= EXERCISE BRIEF =
Print, from the listing below, the lines starting at the line containing "ATOM 48 O O" and ending at the line containing "ATOM 73 C CA", exactly as they stand, and print nothing else.

= GIVEN DATA =

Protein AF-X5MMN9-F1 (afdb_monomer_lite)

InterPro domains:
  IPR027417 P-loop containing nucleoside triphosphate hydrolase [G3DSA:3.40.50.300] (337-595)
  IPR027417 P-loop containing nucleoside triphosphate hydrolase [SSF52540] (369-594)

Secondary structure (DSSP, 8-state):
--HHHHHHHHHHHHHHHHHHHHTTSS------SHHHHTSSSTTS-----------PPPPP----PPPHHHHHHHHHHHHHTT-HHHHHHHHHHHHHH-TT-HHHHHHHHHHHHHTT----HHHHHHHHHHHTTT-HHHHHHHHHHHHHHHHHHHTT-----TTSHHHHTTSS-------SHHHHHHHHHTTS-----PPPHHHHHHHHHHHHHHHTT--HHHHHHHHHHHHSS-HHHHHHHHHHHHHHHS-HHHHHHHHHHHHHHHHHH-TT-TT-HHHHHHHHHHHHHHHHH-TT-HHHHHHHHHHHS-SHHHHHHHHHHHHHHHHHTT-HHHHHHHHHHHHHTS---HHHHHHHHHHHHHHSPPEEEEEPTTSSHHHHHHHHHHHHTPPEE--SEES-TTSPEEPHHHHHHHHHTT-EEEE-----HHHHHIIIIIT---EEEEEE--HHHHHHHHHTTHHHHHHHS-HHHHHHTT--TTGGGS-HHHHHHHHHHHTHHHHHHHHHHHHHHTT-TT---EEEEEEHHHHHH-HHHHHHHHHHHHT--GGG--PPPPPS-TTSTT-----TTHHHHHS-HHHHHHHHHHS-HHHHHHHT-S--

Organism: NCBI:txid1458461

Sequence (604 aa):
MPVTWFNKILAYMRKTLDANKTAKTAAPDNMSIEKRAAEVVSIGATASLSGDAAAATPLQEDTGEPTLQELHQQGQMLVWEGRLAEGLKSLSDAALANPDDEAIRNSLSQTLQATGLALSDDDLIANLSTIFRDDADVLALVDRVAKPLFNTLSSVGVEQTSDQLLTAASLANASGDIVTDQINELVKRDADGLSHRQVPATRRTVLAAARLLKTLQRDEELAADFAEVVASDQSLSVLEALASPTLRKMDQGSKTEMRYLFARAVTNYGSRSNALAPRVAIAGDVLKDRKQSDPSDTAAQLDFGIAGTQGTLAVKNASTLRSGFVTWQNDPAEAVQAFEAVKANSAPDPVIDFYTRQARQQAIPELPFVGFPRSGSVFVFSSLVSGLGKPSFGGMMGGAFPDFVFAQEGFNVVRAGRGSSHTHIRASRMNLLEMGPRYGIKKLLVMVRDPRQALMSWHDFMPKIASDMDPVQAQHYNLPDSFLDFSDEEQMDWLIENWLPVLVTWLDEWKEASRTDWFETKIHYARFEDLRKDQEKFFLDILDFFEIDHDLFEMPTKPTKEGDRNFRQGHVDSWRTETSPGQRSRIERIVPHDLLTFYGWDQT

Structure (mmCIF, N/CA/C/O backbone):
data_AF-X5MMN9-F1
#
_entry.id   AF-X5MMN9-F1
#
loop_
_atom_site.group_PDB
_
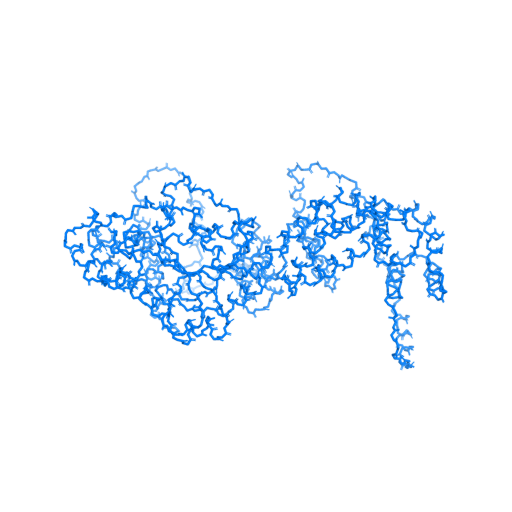atom_site.id
_atom_site.type_symbol
_atom_site.label_atom_id
_atom_site.label_alt_id
_atom_site.label_comp_id
_atom_site.label_asym_id
_atom_site.label_entity_id
_atom_site.label_seq_id
_atom_site.pdbx_PDB_ins_code
_atom_site.Cartn_x
_atom_site.Cartn_y
_atom_site.Cartn_z
_atom_site.occupancy
_atom_site.B_iso_or_equiv
_atom_site.auth_seq_id
_atom_site.auth_comp_id
_atom_site.auth_asym_id
_atom_site.auth_atom_id
_atom_site.pdbx_PDB_model_num
ATOM 1 N N . MET A 1 1 ? -22.898 26.254 -1.337 1.00 46.03 1 MET A N 1
ATOM 2 C CA . MET A 1 1 ? -22.579 25.848 0.052 1.00 46.03 1 MET A CA 1
ATOM 3 C C . MET A 1 1 ? -23.425 26.665 1.018 1.00 46.03 1 MET A C 1
ATOM 5 O O . MET A 1 1 ? -23.566 27.858 0.774 1.00 46.03 1 MET A O 1
ATOM 9 N N . PRO A 1 2 ? -24.025 26.077 2.063 1.00 50.94 2 PRO A N 1
ATOM 10 C CA . PRO A 1 2 ? -24.883 26.830 2.971 1.00 50.94 2 PRO A CA 1
ATOM 11 C C . PRO A 1 2 ? -24.070 27.645 3.994 1.00 50.94 2 PRO A C 1
ATOM 13 O O . PRO A 1 2 ? -23.098 27.158 4.568 1.00 50.94 2 PRO A O 1
ATOM 16 N N . VAL A 1 3 ? -24.521 28.878 4.253 1.00 41.97 3 VAL A N 1
ATOM 17 C CA . VAL A 1 3 ? -23.972 29.872 5.209 1.00 41.97 3 VAL A CA 1
ATOM 18 C C . VAL A 1 3 ? -23.744 29.297 6.620 1.00 41.97 3 VAL A C 1
ATOM 20 O O . VAL A 1 3 ? -22.872 29.745 7.363 1.00 41.97 3 VAL A O 1
ATOM 23 N N . THR A 1 4 ? -24.477 28.243 6.980 1.00 57.16 4 THR A N 1
ATOM 24 C CA . THR A 1 4 ? -24.323 27.499 8.237 1.00 57.16 4 THR A CA 1
ATOM 25 C C . THR A 1 4 ? -22.955 26.833 8.395 1.00 57.16 4 THR A C 1
ATOM 27 O O . THR A 1 4 ? -22.503 26.662 9.523 1.00 57.16 4 THR A O 1
ATOM 30 N N . TRP A 1 5 ? -22.287 26.467 7.299 1.00 49.53 5 TRP A N 1
ATOM 31 C CA . TRP A 1 5 ? -20.973 25.819 7.328 1.00 49.53 5 TRP A CA 1
ATOM 32 C C . TRP A 1 5 ? -19.855 26.814 7.673 1.00 49.53 5 TRP A C 1
ATOM 34 O O . TRP A 1 5 ? -19.068 26.574 8.586 1.00 49.53 5 TRP A O 1
ATOM 44 N N . PHE A 1 6 ? -19.868 27.990 7.040 1.00 46.19 6 PHE A N 1
ATOM 45 C CA . PHE A 1 6 ? -18.902 29.064 7.295 1.00 46.19 6 PHE A CA 1
ATOM 46 C C . PHE A 1 6 ? -18.974 29.582 8.742 1.00 46.19 6 PHE A C 1
ATOM 48 O O . PHE A 1 6 ? -17.954 29.778 9.403 1.00 46.19 6 PHE A O 1
ATOM 55 N N . ASN A 1 7 ? -20.188 29.706 9.288 1.00 59.19 7 ASN A N 1
ATOM 56 C CA . ASN A 1 7 ? -20.390 30.158 10.665 1.00 59.19 7 ASN A CA 1
ATOM 57 C C . ASN A 1 7 ? -19.874 29.159 11.718 1.00 59.19 7 ASN A C 1
ATOM 59 O O . ASN A 1 7 ? -19.418 29.585 12.779 1.00 59.19 7 ASN A O 1
ATOM 63 N N . LYS A 1 8 ? -19.899 27.847 11.436 1.00 58.56 8 LYS A N 1
ATOM 64 C CA . LYS A 1 8 ? -19.335 26.822 12.337 1.00 58.56 8 LYS A CA 1
ATOM 65 C C . LYS A 1 8 ? -17.809 26.891 12.394 1.00 58.56 8 LYS A C 1
ATOM 67 O O . LYS A 1 8 ? -17.238 26.811 13.477 1.00 58.56 8 LYS A O 1
ATOM 72 N N . ILE A 1 9 ? -17.170 27.116 11.247 1.00 49.28 9 ILE A N 1
ATOM 73 C CA . ILE A 1 9 ? -15.718 27.291 11.144 1.00 49.28 9 ILE A CA 1
ATOM 74 C C . ILE A 1 9 ? -15.271 28.546 11.909 1.00 49.28 9 ILE A C 1
ATOM 76 O O . ILE A 1 9 ? -14.354 28.478 12.724 1.00 49.28 9 ILE A O 1
ATOM 80 N N . LEU A 1 10 ? -15.967 29.675 11.732 1.00 54.44 10 LEU A N 1
ATOM 81 C CA . LEU A 1 10 ? -15.658 30.908 12.465 1.00 54.44 10 LEU A CA 1
ATOM 82 C C . LEU A 1 10 ? -15.849 30.769 13.984 1.00 54.44 10 LEU A C 1
ATOM 84 O O . LEU A 1 10 ? -15.051 31.303 14.755 1.00 54.44 10 LEU A O 1
ATOM 88 N N . ALA A 1 11 ? -16.887 30.053 14.425 1.00 65.62 11 ALA A N 1
ATOM 89 C CA . ALA A 1 11 ? -17.120 29.791 15.845 1.00 65.62 11 ALA A CA 1
ATOM 90 C C . ALA A 1 11 ? -16.005 28.929 16.461 1.00 65.62 11 ALA A C 1
ATOM 92 O O . ALA A 1 11 ? -15.545 29.219 17.566 1.00 65.62 11 ALA A O 1
ATOM 93 N N . TYR A 1 12 ? -15.530 27.918 15.728 1.00 55.84 12 TYR A N 1
ATOM 94 C CA . TYR A 1 12 ? -14.409 27.078 16.143 1.00 55.84 12 TYR A CA 1
ATOM 95 C C . TYR A 1 12 ? -13.106 27.879 16.249 1.00 55.84 12 TYR A C 1
ATOM 97 O O . TYR A 1 12 ? -12.465 27.860 17.297 1.00 55.84 12 TYR A O 1
ATOM 105 N N . MET A 1 13 ? -12.764 28.671 15.224 1.00 53.38 13 MET A N 1
ATOM 106 C CA . MET A 1 13 ? -11.557 29.507 15.248 1.00 53.38 13 MET A CA 1
ATOM 107 C C . MET A 1 13 ? -11.549 30.482 16.432 1.00 53.38 13 MET A C 1
ATOM 109 O O . MET A 1 13 ? -10.519 30.639 17.084 1.00 53.38 13 MET A O 1
ATOM 113 N N . ARG A 1 14 ? -12.696 31.100 16.759 1.00 68.25 14 ARG A N 1
ATOM 114 C CA . ARG A 1 14 ? -12.821 31.969 17.944 1.00 68.25 14 ARG A CA 1
ATOM 115 C C . ARG A 1 14 ? -12.578 31.206 19.245 1.00 68.25 14 ARG A C 1
ATOM 117 O O . ARG A 1 14 ? -11.809 31.677 20.075 1.00 68.25 14 ARG A O 1
ATOM 124 N N . LYS A 1 15 ? -13.165 30.013 19.393 1.00 69.62 15 LYS A N 1
ATOM 125 C CA . LYS A 1 15 ? -12.985 29.159 20.578 1.00 69.62 15 LYS A CA 1
ATOM 126 C C . LYS A 1 15 ? -11.511 28.796 20.798 1.00 69.62 15 LYS A C 1
ATOM 128 O O . LYS A 1 15 ? -11.023 28.897 21.921 1.00 69.62 15 LYS A O 1
ATOM 133 N N . THR A 1 16 ? -10.789 28.437 19.737 1.00 49.75 16 THR A N 1
ATOM 134 C CA . THR A 1 16 ? -9.355 28.102 19.799 1.00 49.75 16 THR A CA 1
ATOM 135 C C . THR A 1 16 ? -8.494 29.327 20.117 1.00 49.75 16 THR A C 1
ATOM 137 O O . THR A 1 16 ? -7.553 29.247 20.907 1.00 49.75 16 THR A O 1
ATOM 140 N N . LEU A 1 17 ? -8.842 30.488 19.554 1.00 57.03 17 LEU A N 1
ATOM 141 C CA . LEU A 1 17 ? -8.150 31.746 19.836 1.00 57.03 17 LEU A CA 1
ATOM 142 C C . LEU A 1 17 ? -8.310 32.167 21.307 1.00 57.03 17 LEU A C 1
ATOM 144 O O . LEU A 1 17 ? -7.349 32.611 21.934 1.00 57.03 17 LEU A O 1
ATOM 148 N N . ASP A 1 18 ? -9.508 32.002 21.868 1.00 67.12 18 ASP A N 1
ATOM 149 C CA . ASP A 1 18 ? -9.802 32.349 23.259 1.00 67.12 18 ASP A CA 1
ATOM 150 C C . ASP A 1 18 ? -9.182 31.344 24.249 1.00 67.12 18 ASP A C 1
ATOM 152 O O . ASP A 1 18 ? -8.647 31.751 25.284 1.00 67.12 18 ASP A O 1
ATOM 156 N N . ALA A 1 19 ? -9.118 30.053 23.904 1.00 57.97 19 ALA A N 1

= WRITTEN SOLUTION =
ATOM 48 O O . PHE A 1 6 ? -17.954 29.778 9.403 1.00 46.19 6 PHE A O 1
ATOM 55 N N . ASN A 1 7 ? -20.188 29.706 9.288 1.00 59.19 7 ASN A N 1
ATOM 56 C CA . ASN A 1 7 ? -20.390 30.158 10.665 1.00 59.19 7 ASN A CA 1
ATOM 57 C C . ASN A 1 7 ? -19.874 29.159 11.718 1.00 59.19 7 ASN A C 1
ATOM 59 O O . ASN A 1 7 ? -19.418 29.585 12.779 1.00 59.19 7 ASN A O 1
ATOM 63 N N . LYS A 1 8 ? -19.899 27.847 11.436 1.00 58.56 8 LYS A N 1
ATOM 64 C CA . LYS A 1 8 ? -19.335 26.822 12.337 1.00 58.56 8 LYS A CA 1
ATOM 65 C C . LYS A 1 8 ? -17.809 26.891 12.394 1.00 58.56 8 LYS A C 1
ATOM 67 O O . LYS A 1 8 ? -17.238 26.811 13.477 1.00 58.56 8 LYS A O 1
ATOM 72 N N . ILE A 1 9 ? -17.170 27.116 11.247 1.00 49.28 9 ILE A N 1
ATOM 73 C CA . ILE A 1 9 ? -15.718 27.291 11.144 1.00 49.28 9 ILE A CA 1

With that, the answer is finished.